When the records are reproduced, each one must match exactly, and no picture may be kept.

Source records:
····················
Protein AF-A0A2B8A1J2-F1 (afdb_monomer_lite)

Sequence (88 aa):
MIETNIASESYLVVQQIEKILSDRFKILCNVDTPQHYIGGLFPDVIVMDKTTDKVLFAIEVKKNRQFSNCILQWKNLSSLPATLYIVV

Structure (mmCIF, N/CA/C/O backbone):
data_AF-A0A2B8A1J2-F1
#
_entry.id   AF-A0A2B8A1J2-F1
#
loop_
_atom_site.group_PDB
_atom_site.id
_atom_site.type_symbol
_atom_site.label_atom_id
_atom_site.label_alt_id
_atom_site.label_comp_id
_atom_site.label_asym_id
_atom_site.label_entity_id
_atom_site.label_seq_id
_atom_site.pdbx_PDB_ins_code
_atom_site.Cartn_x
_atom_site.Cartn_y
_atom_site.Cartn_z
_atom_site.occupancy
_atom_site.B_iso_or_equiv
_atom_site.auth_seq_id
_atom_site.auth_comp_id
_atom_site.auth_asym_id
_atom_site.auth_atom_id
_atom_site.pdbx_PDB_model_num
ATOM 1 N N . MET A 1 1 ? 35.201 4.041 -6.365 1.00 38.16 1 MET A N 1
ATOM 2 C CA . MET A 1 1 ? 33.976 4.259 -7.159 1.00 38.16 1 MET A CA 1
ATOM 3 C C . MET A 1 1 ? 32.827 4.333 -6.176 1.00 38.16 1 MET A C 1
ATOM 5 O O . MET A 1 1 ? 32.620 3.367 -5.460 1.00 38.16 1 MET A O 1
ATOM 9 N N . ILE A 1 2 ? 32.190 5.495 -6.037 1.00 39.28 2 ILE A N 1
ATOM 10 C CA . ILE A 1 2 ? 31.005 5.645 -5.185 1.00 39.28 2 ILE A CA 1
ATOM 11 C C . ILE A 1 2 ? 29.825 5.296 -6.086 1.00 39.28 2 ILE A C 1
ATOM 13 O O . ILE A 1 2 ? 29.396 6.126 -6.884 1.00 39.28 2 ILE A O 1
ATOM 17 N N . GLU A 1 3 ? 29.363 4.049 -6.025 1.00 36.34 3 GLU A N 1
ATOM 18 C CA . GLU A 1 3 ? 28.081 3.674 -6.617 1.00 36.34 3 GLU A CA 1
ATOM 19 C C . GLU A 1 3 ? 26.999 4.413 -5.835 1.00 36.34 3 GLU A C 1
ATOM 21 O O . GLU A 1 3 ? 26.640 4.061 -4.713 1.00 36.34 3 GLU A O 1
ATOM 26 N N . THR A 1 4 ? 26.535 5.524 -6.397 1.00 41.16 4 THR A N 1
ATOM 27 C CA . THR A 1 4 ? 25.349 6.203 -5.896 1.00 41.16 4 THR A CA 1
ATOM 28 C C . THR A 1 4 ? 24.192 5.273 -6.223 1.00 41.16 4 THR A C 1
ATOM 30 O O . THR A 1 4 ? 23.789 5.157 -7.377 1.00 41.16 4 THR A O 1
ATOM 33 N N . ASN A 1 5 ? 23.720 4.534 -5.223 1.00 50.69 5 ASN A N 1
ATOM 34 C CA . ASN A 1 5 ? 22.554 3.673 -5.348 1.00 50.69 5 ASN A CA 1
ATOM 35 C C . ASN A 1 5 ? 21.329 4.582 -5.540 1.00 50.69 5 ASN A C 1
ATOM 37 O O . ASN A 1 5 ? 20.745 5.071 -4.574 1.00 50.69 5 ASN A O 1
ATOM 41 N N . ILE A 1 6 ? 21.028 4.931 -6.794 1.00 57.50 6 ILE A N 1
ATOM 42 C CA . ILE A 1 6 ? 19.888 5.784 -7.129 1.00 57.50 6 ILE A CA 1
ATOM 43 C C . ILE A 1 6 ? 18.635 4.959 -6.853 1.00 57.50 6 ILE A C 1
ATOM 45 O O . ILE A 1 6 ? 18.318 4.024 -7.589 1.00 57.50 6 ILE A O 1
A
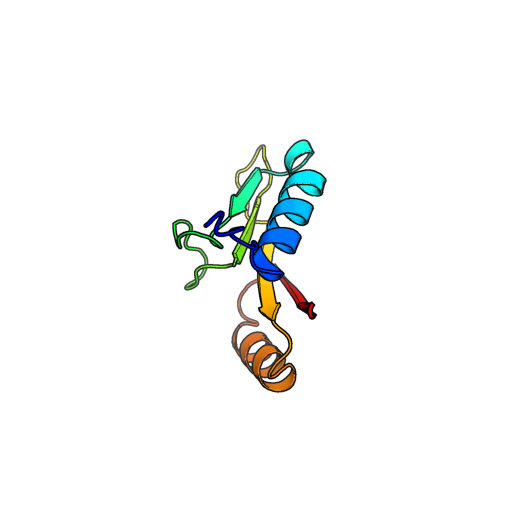TOM 49 N N . ALA A 1 7 ? 17.931 5.308 -5.779 1.00 63.22 7 ALA A N 1
ATOM 50 C CA . ALA A 1 7 ? 16.652 4.705 -5.456 1.00 63.22 7 ALA A CA 1
ATOM 51 C C . ALA A 1 7 ? 15.688 4.829 -6.646 1.00 63.22 7 ALA A C 1
ATOM 53 O O . ALA A 1 7 ? 15.630 5.864 -7.315 1.00 63.22 7 ALA A O 1
ATOM 54 N N . SER A 1 8 ? 14.934 3.766 -6.927 1.00 78.44 8 SER A N 1
ATOM 55 C CA . SER A 1 8 ? 13.981 3.785 -8.037 1.00 78.44 8 SER A CA 1
ATOM 56 C C . SER A 1 8 ? 12.897 4.856 -7.818 1.00 78.44 8 SER A C 1
ATOM 58 O O . SER A 1 8 ? 12.510 5.129 -6.687 1.00 78.44 8 SER A O 1
ATOM 60 N N . GLU A 1 9 ? 12.364 5.453 -8.889 1.00 79.25 9 GLU A N 1
ATOM 61 C CA . GLU A 1 9 ? 11.259 6.430 -8.783 1.00 79.25 9 GLU A CA 1
ATOM 62 C C . GLU A 1 9 ? 10.065 5.879 -7.986 1.00 79.25 9 GLU A C 1
ATOM 64 O O . GLU A 1 9 ? 9.522 6.578 -7.135 1.00 79.25 9 GLU A O 1
ATOM 69 N N . SER A 1 10 ? 9.715 4.601 -8.183 1.00 79.31 10 SER A N 1
ATOM 70 C CA . SER A 1 10 ? 8.675 3.918 -7.402 1.00 79.31 10 SER A CA 1
ATOM 71 C C . SER A 1 10 ? 8.984 3.911 -5.903 1.00 79.31 10 SER A C 1
ATOM 73 O O . SER A 1 10 ? 8.097 4.166 -5.094 1.00 79.31 10 SER A O 1
ATOM 75 N N . TYR A 1 11 ? 10.246 3.682 -5.528 1.00 86.00 11 TYR A N 1
ATOM 76 C CA . TYR A 1 11 ? 10.687 3.739 -4.135 1.00 86.00 11 TYR A CA 1
ATOM 77 C C . TYR A 1 11 ? 10.535 5.143 -3.546 1.00 86.00 11 TYR A C 1
ATOM 79 O O . TYR A 1 11 ? 10.009 5.294 -2.447 1.00 86.00 11 TYR A O 1
ATOM 87 N N . LEU A 1 12 ? 10.930 6.184 -4.286 1.00 87.69 12 LEU A N 1
ATOM 88 C CA . LEU A 1 12 ? 10.788 7.570 -3.826 1.00 87.69 12 LEU A CA 1
ATOM 89 C C . LEU A 1 12 ? 9.320 7.952 -3.597 1.00 87.69 12 LEU A C 1
ATOM 91 O O . LEU A 1 12 ? 9.006 8.630 -2.620 1.00 87.69 12 LEU A O 1
ATOM 95 N N . VAL A 1 13 ? 8.418 7.488 -4.462 1.00 88.31 13 VAL A N 1
ATOM 96 C CA . VAL A 1 13 ? 6.973 7.712 -4.316 1.00 88.31 13 VAL A CA 1
ATOM 97 C C . VAL A 1 13 ? 6.427 6.997 -3.086 1.00 88.31 13 VAL A C 1
ATOM 99 O O . VAL A 1 13 ? 5.711 7.611 -2.299 1.00 88.31 13 VAL A O 1
ATOM 102 N N . VAL A 1 14 ? 6.797 5.734 -2.865 1.00 90.06 14 VAL A N 1
ATOM 103 C CA . VAL A 1 14 ? 6.356 4.997 -1.673 1.00 90.06 14 VAL A CA 1
ATOM 104 C C . VAL A 1 14 ? 6.874 5.629 -0.383 1.00 90.06 14 VAL A C 1
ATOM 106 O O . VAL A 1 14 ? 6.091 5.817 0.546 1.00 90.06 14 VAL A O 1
····················
**Your solution:**
Protein AF-A0A2B8A1J2-F1 (afdb_monomer_lite)

Sequence (88 aa):
MIETNIASESYLVVQQIEKILSDRFKILCNVDTPQHYIGGLFPDVIVMDKTTDKVLFAIEVKKNRQFSNCILQWKNLSSLPATLYIVV

Structure (mmCIF, N/CA/C/O backbone):
data_AF-A0A2B8A1J2-F1
#
_entry.id   AF-A0A2B8A1J2-F1
#
loop_
_atom_site.group_PDB
_atom_site.id
_atom_site.type_symbol
_atom_site.label_atom_id
_atom_site.label_alt_id
_atom_site.label_comp_id
_atom_site.label_asym_id
_atom_site.label_entity_id
_atom_site.label_seq_id
_atom_site.pdbx_PDB_ins_code
_atom_site.Cartn_x
_atom_site.Cartn_y
_atom_site.Cartn_z
_atom_site.occupancy
_atom_site.B_iso_or_equiv
_atom_site.auth_seq_id
_atom_site.auth_comp_id
_atom_site.auth_asym_id
_atom_site.auth_atom_id
_atom_site.pdbx_PDB_model_num
ATOM 1 N N . MET A 1 1 ? 35.201 4.041 -6.365 1.00 38.16 1 MET A N 1
ATOM 2 C CA . MET A 1 1 ? 33.976 4.259 -7.159 1.00 38.16 1 MET A CA 1
ATOM 3 C C . MET A 1 1 ? 32.827 4.333 -6.176 1.00 38.16 1 MET A C 1
ATOM 5 O O . MET A 1 1 ? 32.620 3.367 -5.460 1.00 38.16 1 MET A O 1
ATOM 9 N N . ILE A 1 2 ? 32.190 5.495 -6.037 1.00 39.28 2 ILE A N 1
ATOM 10 C CA . ILE A 1 2 ? 31.005 5.645 -5.185 1.00 39.28 2 ILE A CA 1
ATOM 11 C C . ILE A 1 2 ? 29.825 5.296 -6.086 1.00 39.28 2 ILE A C 1
ATOM 13 O O . ILE A 1 2 ? 29.396 6.126 -6.884 1.00 39.28 2 ILE A O 1
ATOM 17 N N . GLU A 1 3 ? 29.363 4.049 -6.025 1.00 36.34 3 GLU A N 1
ATOM 18 C CA . GLU A 1 3 ? 28.081 3.674 -6.617 1.00 36.34 3 GLU A CA 1
ATOM 19 C C . GLU A 1 3 ? 26.999 4.413 -5.835 1.00 36.34 3 GLU A C 1
ATOM 21 O O . GLU A 1 3 ? 26.640 4.061 -4.713 1.00 36.34 3 GLU A O 1
ATOM 26 N N . THR A 1 4 ? 26.535 5.524 -6.397 1.00 41.16 4 THR A N 1
ATOM 27 C CA . THR A 1 4 ? 25.349 6.203 -5.896 1.00 41.16 4 THR A CA 1
ATOM 28 C C . THR A 1 4 ? 24.192 5.273 -6.223 1.00 41.16 4 THR A C 1
ATOM 30 O O . THR A 1 4 ? 23.789 5.157 -7.377 1.00 41.16 4 THR A O 1
ATOM 33 N N . ASN A 1 5 ? 23.720 4.534 -5.223 1.00 50.69 5 ASN A N 1
ATOM 34 C CA . ASN A 1 5 ? 22.554 3.673 -5.348 1.00 50.69 5 ASN A CA 1
ATOM 35 C C . ASN A 1 5 ? 21.329 4.582 -5.540 1.00 50.69 5 ASN A C 1
ATOM 37 O O . ASN A 1 5 ? 20.745 5.071 -4.574 1.00 50.69 5 ASN A O 1
ATOM 41 N N . ILE A 1 6 ? 21.028 4.931 -6.794 1.00 57.50 6 ILE A N 1
ATOM 42 C CA . ILE A 1 6 ? 19.888 5.784 -7.129 1.00 57.50 6 ILE A CA 1
ATOM 43 C C . ILE A 1 6 ? 18.635 4.959 -6.853 1.00 57.50 6 ILE A C 1
ATOM 45 O O . ILE A 1 6 ? 18.318 4.024 -7.589 1.00 57.50 6 ILE A O 1
A
TOM 49 N N . ALA A 1 7 ? 17.931 5.308 -5.779 1.00 63.22 7 ALA A N 1
ATOM 50 C CA . ALA A 1 7 ? 16.652 4.705 -5.456 1.00 63.22 7 ALA A CA 1
ATOM 51 C C . ALA A 1 7 ? 15.688 4.829 -6.646 1.00 63.22 7 ALA A C 1
ATOM 53 O O . ALA A 1 7 ? 15.630 5.864 -7.315 1.00 63.22 7 ALA A O 1
ATOM 54 N N . SER A 1 8 ? 14.934 3.766 -6.927 1.00 78.44 8 SER A N 1
ATOM 55 C CA . SER A 1 8 ? 13.981 3.785 -8.037 1.00 78.44 8 SER A CA 1
ATOM 56 C C . SER A 1 8 ? 12.897 4.856 -7.818 1.00 78.44 8 SER A C 1
ATOM 58 O O . SER A 1 8 ? 12.510 5.129 -6.687 1.00 78.44 8 SER A O 1
ATOM 60 N N . GLU A 1 9 ? 12.364 5.453 -8.889 1.00 79.25 9 GLU A N 1
ATOM 61 C CA . GLU A 1 9 ? 11.259 6.430 -8.783 1.00 79.25 9 GLU A CA 1
ATOM 62 C C . GLU A 1 9 ? 10.065 5.879 -7.986 1.00 79.25 9 GLU A C 1
ATOM 64 O O . GLU A 1 9 ? 9.522 6.578 -7.135 1.00 79.25 9 GLU A O 1
ATOM 69 N N . SER A 1 10 ? 9.715 4.601 -8.183 1.00 79.31 10 SER A N 1
ATOM 70 C CA . SER A 1 10 ? 8.675 3.918 -7.402 1.00 79.31 10 SER A CA 1
ATOM 71 C C . SER A 1 10 ? 8.984 3.911 -5.903 1.00 79.31 10 SER A C 1
ATOM 73 O O . SER A 1 10 ? 8.097 4.166 -5.094 1.00 79.31 10 SER A O 1
ATOM 75 N N . TYR A 1 11 ? 10.246 3.682 -5.528 1.00 86.00 11 TYR A N 1
ATOM 76 C CA . TYR A 1 11 ? 10.687 3.739 -4.135 1.00 86.00 11 TYR A CA 1
ATOM 77 C C . TYR A 1 11 ? 10.535 5.143 -3.546 1.00 86.00 11 TYR A C 1
ATOM 79 O O . TYR A 1 11 ? 10.009 5.294 -2.447 1.00 86.00 11 TYR A O 1
ATOM 87 N N . LEU A 1 12 ? 10.930 6.184 -4.286 1.00 87.69 12 LEU A N 1
ATOM 88 C CA . LEU A 1 12 ? 10.788 7.570 -3.826 1.00 87.69 12 LEU A CA 1
ATOM 89 C C . LEU A 1 12 ? 9.320 7.952 -3.597 1.00 87.69 12 LEU A C 1
ATOM 91 O O . LEU A 1 12 ? 9.006 8.630 -2.620 1.00 87.69 12 LEU A O 1
ATOM 95 N N . VAL A 1 13 ? 8.418 7.488 -4.462 1.00 88.31 13 VAL A N 1
ATOM 96 C CA . VAL A 1 13 ? 6.973 7.712 -4.316 1.00 88.31 13 VAL A CA 1
ATOM 97 C C . VAL A 1 13 ? 6.427 6.997 -3.086 1.00 88.31 13 VAL A C 1
ATOM 99 O O . VAL A 1 13 ? 5.711 7.611 -2.299 1.00 88.31 13 VAL A O 1
ATOM 102 N N . VAL A 1 14 ? 6.797 5.734 -2.865 1.00 90.06 14 VAL A N 1
ATOM 103 C CA . VAL A 1 14 ? 6.356 4.997 -1.673 1.00 90.06 14 VAL A CA 1
ATOM 104 C C . VAL A 1 14 ? 6.874 5.629 -0.383 1.00 90.06 14 VAL A C 1
ATOM 106 O O . VAL A 1 14 ? 6.091 5.817 0.546 1.00 90.06 14 VAL A O 1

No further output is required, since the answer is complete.